== EXERCISE ==
Reproduce the lines of the listing exactly, beginning at the top, until the line with "ATOM 9 N N ." has been reproduced too.
==================================================
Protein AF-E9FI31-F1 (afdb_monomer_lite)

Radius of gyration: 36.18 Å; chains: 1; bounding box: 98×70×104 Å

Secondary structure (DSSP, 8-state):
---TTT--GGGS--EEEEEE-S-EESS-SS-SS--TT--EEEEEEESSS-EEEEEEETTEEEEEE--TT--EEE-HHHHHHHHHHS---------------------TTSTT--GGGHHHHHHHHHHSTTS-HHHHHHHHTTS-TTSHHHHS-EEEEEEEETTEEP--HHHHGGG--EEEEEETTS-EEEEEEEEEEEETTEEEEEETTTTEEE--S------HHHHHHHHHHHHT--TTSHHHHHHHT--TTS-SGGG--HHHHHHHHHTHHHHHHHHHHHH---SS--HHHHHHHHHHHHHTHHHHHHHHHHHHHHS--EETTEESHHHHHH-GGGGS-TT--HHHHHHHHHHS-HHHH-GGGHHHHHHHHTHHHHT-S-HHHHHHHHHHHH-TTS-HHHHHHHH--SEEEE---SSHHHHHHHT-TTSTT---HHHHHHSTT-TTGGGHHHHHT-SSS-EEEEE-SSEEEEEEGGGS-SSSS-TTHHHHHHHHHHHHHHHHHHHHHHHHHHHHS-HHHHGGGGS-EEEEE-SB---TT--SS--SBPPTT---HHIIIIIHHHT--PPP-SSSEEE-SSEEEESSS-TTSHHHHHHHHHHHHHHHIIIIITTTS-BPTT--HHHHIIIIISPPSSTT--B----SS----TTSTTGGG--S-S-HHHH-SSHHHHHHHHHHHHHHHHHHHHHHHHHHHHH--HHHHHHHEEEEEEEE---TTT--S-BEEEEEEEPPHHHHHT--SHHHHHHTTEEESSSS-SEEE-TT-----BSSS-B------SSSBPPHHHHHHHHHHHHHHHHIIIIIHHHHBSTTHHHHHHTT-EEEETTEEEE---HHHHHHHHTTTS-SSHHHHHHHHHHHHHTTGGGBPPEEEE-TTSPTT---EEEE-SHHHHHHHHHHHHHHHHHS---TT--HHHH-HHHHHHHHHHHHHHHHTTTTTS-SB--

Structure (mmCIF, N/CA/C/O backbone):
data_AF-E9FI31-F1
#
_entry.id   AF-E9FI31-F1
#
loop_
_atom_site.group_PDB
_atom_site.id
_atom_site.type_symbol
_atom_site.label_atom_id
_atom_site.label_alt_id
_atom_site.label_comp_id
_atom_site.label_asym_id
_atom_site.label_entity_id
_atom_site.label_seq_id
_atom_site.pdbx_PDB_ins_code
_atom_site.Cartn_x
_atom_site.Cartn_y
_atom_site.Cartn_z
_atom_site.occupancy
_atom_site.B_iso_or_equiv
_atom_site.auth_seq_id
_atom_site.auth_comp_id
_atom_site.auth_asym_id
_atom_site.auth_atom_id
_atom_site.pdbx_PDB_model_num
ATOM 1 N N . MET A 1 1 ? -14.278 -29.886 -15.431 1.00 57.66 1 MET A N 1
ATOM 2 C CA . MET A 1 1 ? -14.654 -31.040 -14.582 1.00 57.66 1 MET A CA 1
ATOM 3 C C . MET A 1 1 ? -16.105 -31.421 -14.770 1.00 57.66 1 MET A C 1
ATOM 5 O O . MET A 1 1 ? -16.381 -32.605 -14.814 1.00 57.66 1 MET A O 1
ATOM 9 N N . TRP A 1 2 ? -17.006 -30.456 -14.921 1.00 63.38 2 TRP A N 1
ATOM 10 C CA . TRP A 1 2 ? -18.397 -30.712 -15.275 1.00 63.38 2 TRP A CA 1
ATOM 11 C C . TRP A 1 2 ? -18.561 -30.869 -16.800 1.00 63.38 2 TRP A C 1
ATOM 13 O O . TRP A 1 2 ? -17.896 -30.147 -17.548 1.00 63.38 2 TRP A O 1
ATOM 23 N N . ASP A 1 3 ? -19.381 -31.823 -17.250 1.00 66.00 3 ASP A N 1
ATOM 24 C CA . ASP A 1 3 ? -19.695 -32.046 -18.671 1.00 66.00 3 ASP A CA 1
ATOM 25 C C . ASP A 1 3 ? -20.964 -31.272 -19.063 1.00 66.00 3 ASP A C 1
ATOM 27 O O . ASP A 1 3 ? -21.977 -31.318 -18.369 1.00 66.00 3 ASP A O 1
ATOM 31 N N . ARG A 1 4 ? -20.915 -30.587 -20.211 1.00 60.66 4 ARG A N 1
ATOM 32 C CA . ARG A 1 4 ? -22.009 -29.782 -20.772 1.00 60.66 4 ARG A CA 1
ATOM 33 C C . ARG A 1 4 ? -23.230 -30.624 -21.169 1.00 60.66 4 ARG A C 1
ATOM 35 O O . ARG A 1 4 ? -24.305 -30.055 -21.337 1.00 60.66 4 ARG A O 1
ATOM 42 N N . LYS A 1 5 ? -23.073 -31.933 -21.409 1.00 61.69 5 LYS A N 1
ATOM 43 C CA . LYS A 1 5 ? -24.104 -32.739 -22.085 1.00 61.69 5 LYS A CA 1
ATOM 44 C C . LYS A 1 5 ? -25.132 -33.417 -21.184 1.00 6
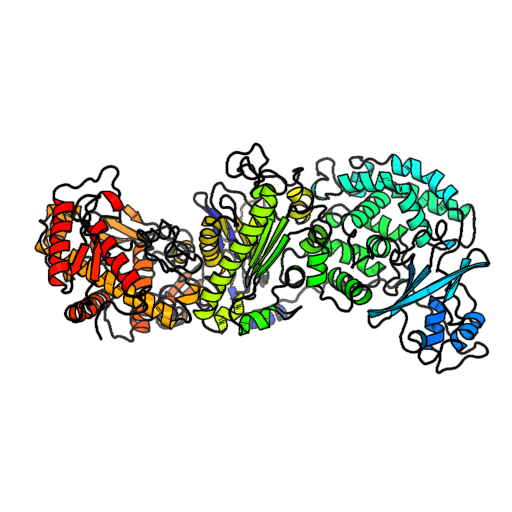1.69 5 LYS A C 1
ATOM 46 O O . LYS A 1 5 ? -26.246 -33.610 -21.657 1.00 61.69 5 LYS A O 1
ATOM 51 N N . THR A 1 6 ? -24.791 -33.821 -19.961 1.00 59.25 6 THR A N 1
ATOM 52 C CA . THR A 1 6 ? -25.654 -34.765 -19.219 1.00 59.25 6 THR A CA 1
ATOM 53 C C . THR A 1 6 ? -25.968 -34.389 -17.773 1.00 59.25 6 THR A C 1
ATOM 55 O O . THR A 1 6 ? -26.879 -34.981 -17.217 1.00 59.25 6 THR A O 1
ATOM 58 N N . ASN A 1 7 ? -25.302 -33.405 -17.151 1.00 58.38 7 ASN A N 1
ATOM 59 C CA . ASN A 1 7 ? -25.435 -33.114 -15.705 1.00 58.38 7 ASN A CA 1
ATOM 60 C C . ASN A 1 7 ? -25.260 -34.350 -14.785 1.00 58.38 7 ASN A C 1
ATOM 62 O O . ASN A 1 7 ? -25.570 -34.280 -13.598 1.00 58.38 7 ASN A O 1
ATOM 66 N N . GLU A 1 8 ? -24.755 -35.472 -15.303 1.00 61.75 8 GLU A N 1
ATOM 67 C CA . GLU A 1 8 ? -24.602 -36.724 -14.568 1.00 61.75 8 GLU A CA 1
ATOM 68 C C . GLU A 1 8 ? -23.200 -36.813 -13.946 1.00 61.75 8 GLU A C 1
ATOM 70 O O . GLU A 1 8 ? -22.184 -36.680 -14.633 1.00 61.75 8 GLU A O 1
ATOM 75 N N . GLU A 1 9 ? -23.134 -37.099 -12.641 1.00 59.19 9 GLU A N 1
ATOM 76 C CA . GLU A 1 9 ? -21.890 -37.181 -11.851 1.00 59.19 9 GLU A CA 1
ATOM 77 C C . GLU A 1 9 ? -20.864 -38.188 -12.418 1.00 59.19 9 GLU A C 1
ATOM 79 O O . GLU A 1 9 ? -19.652 -38.027 -12.255 1.00 59.19 9 GLU A O 1
ATOM 84 N N . GLN A 1 10 ? -21.328 -39.212 -13.142 1.00 61.03 10 GLN A N 1
ATOM 85 C CA . GLN A 1 10 ? -20.490 -40.248 -13.762 1.00 61.03 10 GLN A CA 1
ATOM 86 C C . GLN A 1 10 ? -19.634 -39.749 -14.937 1.00 61.03 10 GLN A C 1
ATOM 88 O O . GLN A 1 10 ? -18.539 -40.278 -15.153 1.00 61.03 10 GLN A O 1
ATOM 93 N N . HIS A 1 11 ? -20.088 -38.716 -15.653 1.00 66.88 11 HIS A N 1
ATOM 94 C CA . HIS A 1 11 ? -19.360 -38.109 -16.774 1.00 66.88 11 HIS A CA 1
ATOM 95 C C . HIS A 1 11 ? -18.454 -36.953 -16.343 1.00 66.88 11 HIS A C 1
ATOM 97 O O . HIS A 1 11 ? -17.697 -36.412 -17.153 1.00 66.88 11 HIS A O 1
ATOM 103 N N . ALA A 1 12 ? -18.491 -36.583 -15.063 1.00 71.50 12 ALA A N 1
ATOM 104 C CA . ALA A 1 12 ? -17.609 -35.565 -14.537 1.00 71.50 12 ALA A CA 1
ATOM 105 C C . ALA A 1 12 ? -16.157 -36.071 -14.418 1.00 71.50 12 ALA A C 1
ATOM 107 O O . ALA A 1 12 ? -15.883 -37.233 -14.098 1.00 71.50 12 ALA A O 1
ATOM 108 N N . GLY A 1 13 ? -15.207 -35.171 -14.679 1.00 74.06 13 GLY A N 1
ATOM 109 C CA . GLY A 1 13 ? -13.774 -35.438 -14.570 1.00 74.06 13 GLY A CA 1
ATOM 110 C C . GLY A 1 13 ? -13.365 -35.847 -13.150 1.00 74.06 13 GLY A C 1
ATOM 111 O O . GLY A 1 13 ? -13.949 -35.388 -12.169 1.00 74.06 13 GLY A O 1
ATOM 112 N N . ARG A 1 14 ? -12.344 -36.707 -13.041 1.00 83.31 14 ARG A N 1
ATOM 113 C CA . ARG A 1 14 ? -11.813 -37.211 -11.765 1.00 83.31 14 ARG A CA 1
ATOM 114 C C . ARG A 1 14 ? -10.463 -36.571 -11.450 1.00 83.31 14 ARG A C 1
ATOM 116 O O . ARG A 1 14 ? -9.566 -36.617 -12.288 1.00 83.31 14 ARG A O 1
ATOM 123 N N . LEU A 1 15 ? -10.293 -36.063 -10.229 1.00 84.81 15 LEU A N 1
ATOM 124 C CA . LEU A 1 15 ? -8.996 -35.613 -9.707 1.00 84.81 15 LEU A CA 1
ATOM 125 C C . LEU A 1 15 ? -8.485 -36.602 -8.661 1.00 84.81 15 LEU A C 1
ATOM 127 O O . LEU A 1 15 ? -9.232 -37.063 -7.797 1.00 84.81 15 LEU A O 1
ATOM 131 N N . THR A 1 16 ? -7.209 -36.966 -8.751 1.00 85.31 16 THR A N 1
ATOM 132 C CA . THR A 1 16 ? -6.549 -37.855 -7.788 1.00 85.31 16 THR A CA 1
ATOM 133 C C . THR A 1 16 ? -5.095 -37.426 -7.619 1.00 85.31 16 THR A C 1
ATOM 135 O O . THR A 1 16 ? -4.425 -37.231 -8.627 1.00 85.31 16 THR A O 1
ATOM 138 N N . ASN A 1 17 ? -4.606 -37.303 -6.379 1.00 86.06 17 ASN A N 1
ATOM 139 C CA . ASN A 1 17 ? -3.227 -36.891 -6.066 1.00 86.06 17 ASN A CA 1
ATOM 140 C C . ASN A 1 17 ? -2.844 -35.514 -6.632 1.00 86.06 17 ASN A C 1
ATOM 142 O O . ASN A 1 17 ? -1.802 -35.355 -7.263 1.00 86.06 17 ASN A O 1
ATOM 146 N N . VAL A 1 18 ? -3.689 -34.511 -6.394 1.00 86.44 18 VAL A N 1
ATOM 147 C CA . VAL A 1 18 ? -3.464 -33.134 -6.861 1.00 86.44 18 VAL A CA 1
ATOM 148 C C . VAL A 1 18 ? -2.941 -32.282 -5.717 1.00 86.44 18 VAL A C 1
ATOM 150 O O . VAL A 1 18 ? -3.542 -32.264 -4.647 1.00 86.44 18 VAL A O 1
ATOM 153 N N . LEU A 1 19 ? -1.859 -31.544 -5.948 1.00 87.25 19 LEU A N 1
ATOM 154 C CA . LEU A 1 19 ? -1.367 -30.515 -5.037 1.00 87.25 19 LEU A CA 1
ATOM 155 C C . LEU A 1 19 ? -1.492 -29.145 -5.704 1.00 87.25 19 LEU A C 1
ATOM 157 O O . LEU A 1 19 ? -0.917 -28.920 -6.764 1.00 87.25 19 LEU A O 1
ATOM 161 N N . SER A 1 20 ? -2.218 -28.236 -5.060 1.00 88.00 20 SER A N 1
ATOM 162 C CA . SER A 1 20 ? -2.282 -26.827 -5.430 1.00 88.00 20 SER A CA 1
ATOM 163 C C . SER A 1 20 ? -1.360 -26.013 -4.527 1.00 88.00 20 SER A C 1
ATOM 165 O O . SER A 1 20 ? -1.646 -25.791 -3.347 1.00 88.00 20 SER A O 1
ATOM 167 N N . ASP A 1 21 ? -0.230 -25.584 -5.087 1.00 87.75 21 ASP A N 1
ATOM 168 C CA . ASP A 1 21 ? 0.724 -24.694 -4.423 1.00 87.75 21 ASP A CA 1
ATOM 169 C C . ASP A 1 21 ? 0.738 -23.302 -5.076 1.00 87.75 21 ASP A C 1
ATOM 171 O O . ASP A 1 21 ? 1.785 -22.763 -5.424 1.00 87.75 21 ASP A O 1
ATOM 175 N N . VAL A 1 22 ? -0.455 -22.731 -5.279 1.00 82.25 22 VAL A N 1
ATOM 176 C CA . VAL A 1 22 ? -0.637 -21.380 -5.827 1.00 82.25 22 VAL A CA 1
ATOM 177 C C . VAL A 1 22 ? -1.543 -20.516 -4.947 1.00 82.25 22 VAL A C 1
ATOM 179 O O . VAL A 1 22 ? -2.462 -21.020 -4.299 1.00 82.25 22 VAL A O 1
ATOM 182 N N . ASN A 1 23 ? -1.300 -19.202 -4.949 1.00 81.50 23 ASN A N 1
ATOM 183 C CA . ASN A 1 23 ? -2.265 -18.218 -4.455 1.00 81.50 23 ASN A CA 1
ATOM 184 C C . ASN A 1 23 ? -3.403 -18.074 -5.475 1.00 81.50 23 ASN A C 1
ATOM 186 O O . ASN A 1 23 ? -3.143 -17.973 -6.674 1.00 81.50 23 ASN A O 1
ATOM 190 N N . VAL A 1 24 ? -4.651 -18.038 -5.010 1.00 80.75 24 VAL A N 1
ATOM 191 C CA . VAL A 1 24 ? -5.846 -17.927 -5.857 1.00 80.75 24 VAL A CA 1
ATOM 192 C C . VAL A 1 24 ? -6.722 -16.784 -5.357 1.00 80.75 24 VAL A C 1
ATOM 194 O O . VAL A 1 24 ? -7.056 -16.709 -4.176 1.00 80.75 24 VAL A O 1
ATOM 197 N N . THR A 1 25 ? -7.123 -15.908 -6.274 1.00 77.38 25 THR A N 1
ATOM 198 C CA . THR A 1 25 ? -8.088 -14.833 -6.022 1.00 77.38 25 THR A CA 1
ATOM 199 C C . THR A 1 25 ? -9.304 -15.054 -6.918 1.00 77.38 25 THR A C 1
ATOM 201 O O . THR A 1 25 ? -9.134 -15.304 -8.110 1.00 77.38 25 THR A O 1
ATOM 204 N N . ASN A 1 26 ? -10.516 -14.943 -6.367 1.00 76.06 26 ASN A N 1
ATOM 205 C CA . ASN A 1 26 ? -11.791 -15.197 -7.057 1.00 76.06 26 ASN A CA 1
ATOM 206 C C . ASN A 1 26 ? -11.915 -16.622 -7.615 1.00 76.06 26 ASN A C 1
ATOM 208 O O . ASN A 1 26 ? -12.375 -16.834 -8.737 1.00 76.06 26 ASN A O 1
ATOM 212 N N . GLY A 1 27 ? -11.489 -17.601 -6.822 1.00 77.56 27 GLY A N 1
ATOM 213 C CA . GLY A 1 27 ? -11.622 -19.015 -7.132 1.00 77.56 27 GLY A CA 1
ATOM 214 C C . GLY A 1 27 ? -11.190 -19.897 -5.965 1.00 77.56 27 GLY A C 1
ATOM 215 O O . GLY A 1 27 ? -10.756 -19.418 -4.917 1.00 77.56 27 GLY A O 1
ATOM 216 N N . ASN A 1 28 ? -11.275 -21.208 -6.172 1.00 81.25 28 ASN A N 1
ATOM 217 C CA . ASN A 1 28 ? -10.846 -22.200 -5.190 1.00 81.25 28 ASN A CA 1
ATOM 218 C C . ASN A 1 28 ? -9.505 -22.831 -5.580 1.00 81.25 28 ASN A C 1
ATOM 220 O O . ASN A 1 28 ? -9.091 -22.781 -6.738 1.00 81.25 28 ASN A O 1
ATOM 224 N N . ALA A 1 29 ? -8.837 -23.467 -4.614 1.00 83.88 29 ALA A N 1
ATOM 225 C CA . ALA A 1 29 ? -7.491 -24.001 -4.819 1.00 83.88 29 ALA A CA 1
ATOM 226 C C . ALA A 1 29 ? -7.452 -25.232 -5.738 1.00 83.88 29 ALA A C 1
ATOM 228 O O . ALA A 1 29 ? -6.474 -25.405 -6.465 1.00 83.88 29 ALA A O 1
ATOM 229 N N . ILE A 1 30 ? -8.472 -26.098 -5.683 1.00 85.25 30 ILE A N 1
ATOM 230 C CA . ILE A 1 30 ? -8.501 -27.371 -6.418 1.00 85.25 30 ILE A CA 1
ATOM 231 C C . ILE A 1 30 ? -9.454 -27.317 -7.616 1.00 85.25 30 ILE A C 1
ATOM 233 O O . ILE A 1 30 ? -9.067 -27.710 -8.717 1.00 85.25 30 ILE A O 1
ATOM 237 N N . THR A 1 31 ? -10.699 -26.858 -7.435 1.00 79.50 31 THR A N 1
ATOM 238 C CA . THR A 1 31 ? -11.723 -26.902 -8.494 1.00 79.50 31 THR A CA 1
ATOM 239 C C . THR A 1 31 ? -12.528 -25.605 -8.564 1.00 79.50 31 THR A C 1
ATOM 241 O O . THR A 1 31 ? -12.998 -25.090 -7.557 1.00 79.50 31 THR A O 1
ATOM 244 N N . GLY A 1 32 ? -12.704 -25.053 -9.769 1.00 75.00 32 GLY A N 1
ATOM 245 C CA . GLY A 1 32 ? -13.380 -23.758 -9.944 1.00 75.00 32 GLY A CA 1
ATOM 246 C C . GLY A 1 32 ? -14.886 -23.759 -9.644 1.00 75.00 32 GLY A C 1
ATOM 247 O O . GLY A 1 32 ? -15.452 -22.695 -9.432 1.00 75.00 32 GLY A O 1
ATOM 248 N N . TYR A 1 33 ? -15.538 -24.925 -9.626 1.00 74.62 33 TYR A N 1
ATOM 249 C CA . TYR A 1 33 ? -16.961 -25.068 -9.314 1.00 74.62 33 TYR A CA 1
ATOM 250 C C . TYR A 1 33 ? -17.170 -26.311 -8.453 1.00 74.62 33 TYR A C 1
ATOM 252 O O . TYR A 1 33 ? -16.836 -27.417 -8.889 1.00 74.62 33 TYR A O 1
ATOM 260 N N . HIS A 1 34 ? -17.722 -26.117 -7.256 1.00 74.56 34 HIS A N 1
ATOM 261 C CA . HIS A 1 34 ? -18.102 -27.199 -6.359 1.00 74.56 34 HIS A CA 1
ATOM 262 C C . HIS A 1 34 ? -19.505 -27.714 -6.700 1.00 74.56 34 HIS A C 1
ATOM 264 O O . HIS A 1 34 ? -20.414 -26.937 -6.990 1.00 74.56 34 HIS A O 1
ATOM 270 N N . TYR A 1 35 ? -19.682 -29.032 -6.660 1.00 71.06 35 TYR A N 1
ATOM 271 C CA . TYR A 1 35 ? -20.976 -29.692 -6.806 1.00 71.06 35 TYR A CA 1
ATOM 272 C C . TYR A 1 35 ? -20.993 -30.991 -5.997 1.00 71.06 35 TYR A C 1
ATOM 274 O O . TYR A 1 35 ? -19.954 -31.623 -5.773 1.00 71.06 35 TYR A O 1
ATOM 282 N N . ASN A 1 36 ? -22.189 -31.396 -5.570 1.00 69.56 36 ASN A N 1
ATOM 283 C CA . ASN A 1 36 ? -22.394 -32.655 -4.856 1.00 69.56 36 ASN A CA 1
ATOM 284 C C . ASN A 1 36 ? -21.987 -33.845 -5.745 1.00 69.56 36 ASN A C 1
ATOM 286 O O . ASN A 1 36 ? -22.213 -33.818 -6.949 1.00 69.56 36 ASN A O 1
ATOM 290 N N . GLY A 1 37 ? -21.349 -34.864 -5.159 1.00 69.44 37 GLY A N 1
ATOM 291 C CA . GLY A 1 37 ? -20.916 -36.067 -5.890 1.00 69.44 37 GLY A CA 1
ATOM 292 C C . GLY A 1 37 ? -19.632 -35.915 -6.719 1.00 69.44 37 GLY A C 1
ATOM 293 O O . GLY A 1 37 ? -19.263 -36.805 -7.487 1.00 69.44 37 GLY A O 1
ATOM 294 N N . MET A 1 38 ? -18.905 -34.807 -6.561 1.00 75.06 38 MET A N 1
ATOM 295 C CA . MET A 1 38 ? -17.647 -34.579 -7.265 1.00 75.06 38 MET A CA 1
ATOM 296 C C . MET A 1 38 ? -16.581 -35.646 -6.966 1.00 75.06 38 MET A C 1
ATOM 298 O O . MET A 1 38 ? -16.284 -35.988 -5.822 1.00 75.06 38 MET A O 1
ATOM 302 N N . ARG A 1 39 ? -15.941 -36.146 -8.030 1.00 80.56 39 ARG A N 1
ATOM 303 C CA . ARG A 1 39 ? -14.960 -37.243 -7.979 1.00 80.56 39 ARG A CA 1
ATOM 304 C C . ARG A 1 39 ? -13.543 -36.732 -7.696 1.00 80.56 39 ARG A C 1
ATOM 306 O O . ARG A 1 39 ? -12.637 -36.888 -8.518 1.00 80.56 39 ARG A O 1
ATOM 313 N N . VAL A 1 40 ? -13.349 -36.119 -6.531 1.00 82.31 40 VAL A N 1
ATOM 314 C CA . VAL A 1 40 ? -12.040 -35.667 -6.031 1.00 82.31 40 VAL A CA 1
ATOM 315 C C . VAL A 1 40 ? -11.533 -36.583 -4.917 1.00 82.31 40 VAL A C 1
ATOM 317 O O . VAL A 1 40 ? -12.260 -36.913 -3.986 1.00 82.31 40 VAL A O 1
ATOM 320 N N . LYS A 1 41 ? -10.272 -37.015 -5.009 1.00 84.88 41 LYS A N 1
==================================================
== RESULT ==
Protein AF-E9FI31-F1 (afdb_monomer_lite)

Radius of gyration: 36.18 Å; chains: 1; bounding box: 98×70×104 Å

Secondary structure (DSSP, 8-state):
---TTT--GGGS--EEEEEE-S-EESS-SS-SS--TT--EEEEEEESSS-EEEEEEETTEEEEEE--TT--EEE-HHHHHHHHHHS---------------------TTSTT--GGGHHHHHHHHHHSTTS-HHHHHHHHTTS-TTSHHHHS-EEEEEEEETTEEP--HHHHGGG--EEEEEETTS-EEEEEEEEEEEETTEEEEEETTTTEEE--S------HHHHHHHHHHHHT--TTSHHHHHHHT--TTS-SGGG--HHHHHHHHHTHHHHHHHHHHHH---SS--HHHHHHHHHHHHHTHHHHHHHHHHHHHHS--EETTEESHHHHHH-GGGGS-TT--HHHHHHHHHHS-HHHH-GGGHHHHHHHHTHHHHT-S-HHHHHHHHHHHH-TTS-HHHHHHHH--SEEEE---SSHHHHHHHT-TTSTT---HHHHHHSTT-TTGGGHHHHHT-SSS-EEEEE-SSEEEEEEGGGS-SSSS-TTHHHHHHHHHHHHHHHHHHHHHHHHHHHHS-HHHHGGGGS-EEEEE-SB---TT--SS--SBPPTT---HHIIIIIHHHT--PPP-SSSEEE-SSEEEESSS-TTSHHHHHHHHHHHHHHHIIIIITTTS-BPTT--HHHHIIIIISPPSSTT--B----SS----TTSTTGGG--S-S-HHHH-SSHHHHHHHHHHHHHHHHHHHHHHHHHHHHH--HHHHHHHEEEEEEEE---TTT--S-BEEEEEEEPPHHHHHT--SHHHHHHTTEEESSSS-SEEE-TT-----BSSS-B------SSSBPPHHHHHHHHHHHHHHHHIIIIIHHHHBSTTHHHHHHTT-EEEETTEEEE---HHHHHHHHTTTS-SSHHHHHHHHHHHHHTTGGGBPPEEEE-TTSPTT---EEEE-SHHHHHHHHHHHHHHHHHS---TT--HHHH-HHHHHHHHHHHHHHHHTTTTTS-SB--

Structure (mmCIF, N/CA/C/O backbone):
data_AF-E9FI31-F1
#
_entry.id   AF-E9FI31-F1
#
loop_
_atom_site.group_PDB
_atom_site.id
_atom_site.type_symbol
_atom_site.label_atom_id
_atom_site.label_alt_id
_atom_site.label_comp_id
_atom_site.label_asym_id
_atom_site.label_entity_id
_atom_site.label_seq_id
_atom_site.pdbx_PDB_ins_code
_atom_site.Cartn_x
_atom_site.Cartn_y
_atom_site.Cartn_z
_atom_site.occupancy
_atom_site.B_iso_or_equiv
_atom_site.auth_seq_id
_atom_site.auth_comp_id
_atom_site.auth_asym_id
_atom_site.auth_atom_id
_atom_site.pdbx_PDB_model_num
ATOM 1 N N . MET A 1 1 ? -14.278 -29.886 -15.431 1.00 57.66 1 MET A N 1
ATOM 2 C CA . MET A 1 1 ? -14.654 -31.040 -14.582 1.00 57.66 1 MET A CA 1
ATOM 3 C C . MET A 1 1 ? -16.105 -31.421 -14.770 1.00 57.66 1 MET A C 1
ATOM 5 O O . MET A 1 1 ? -16.381 -32.605 -14.814 1.00 57.66 1 MET A O 1
ATOM 9 N N . TRP A 1 2 ? -17.006 -30.456 -14.921 1.00 63.38 2 TRP A N 1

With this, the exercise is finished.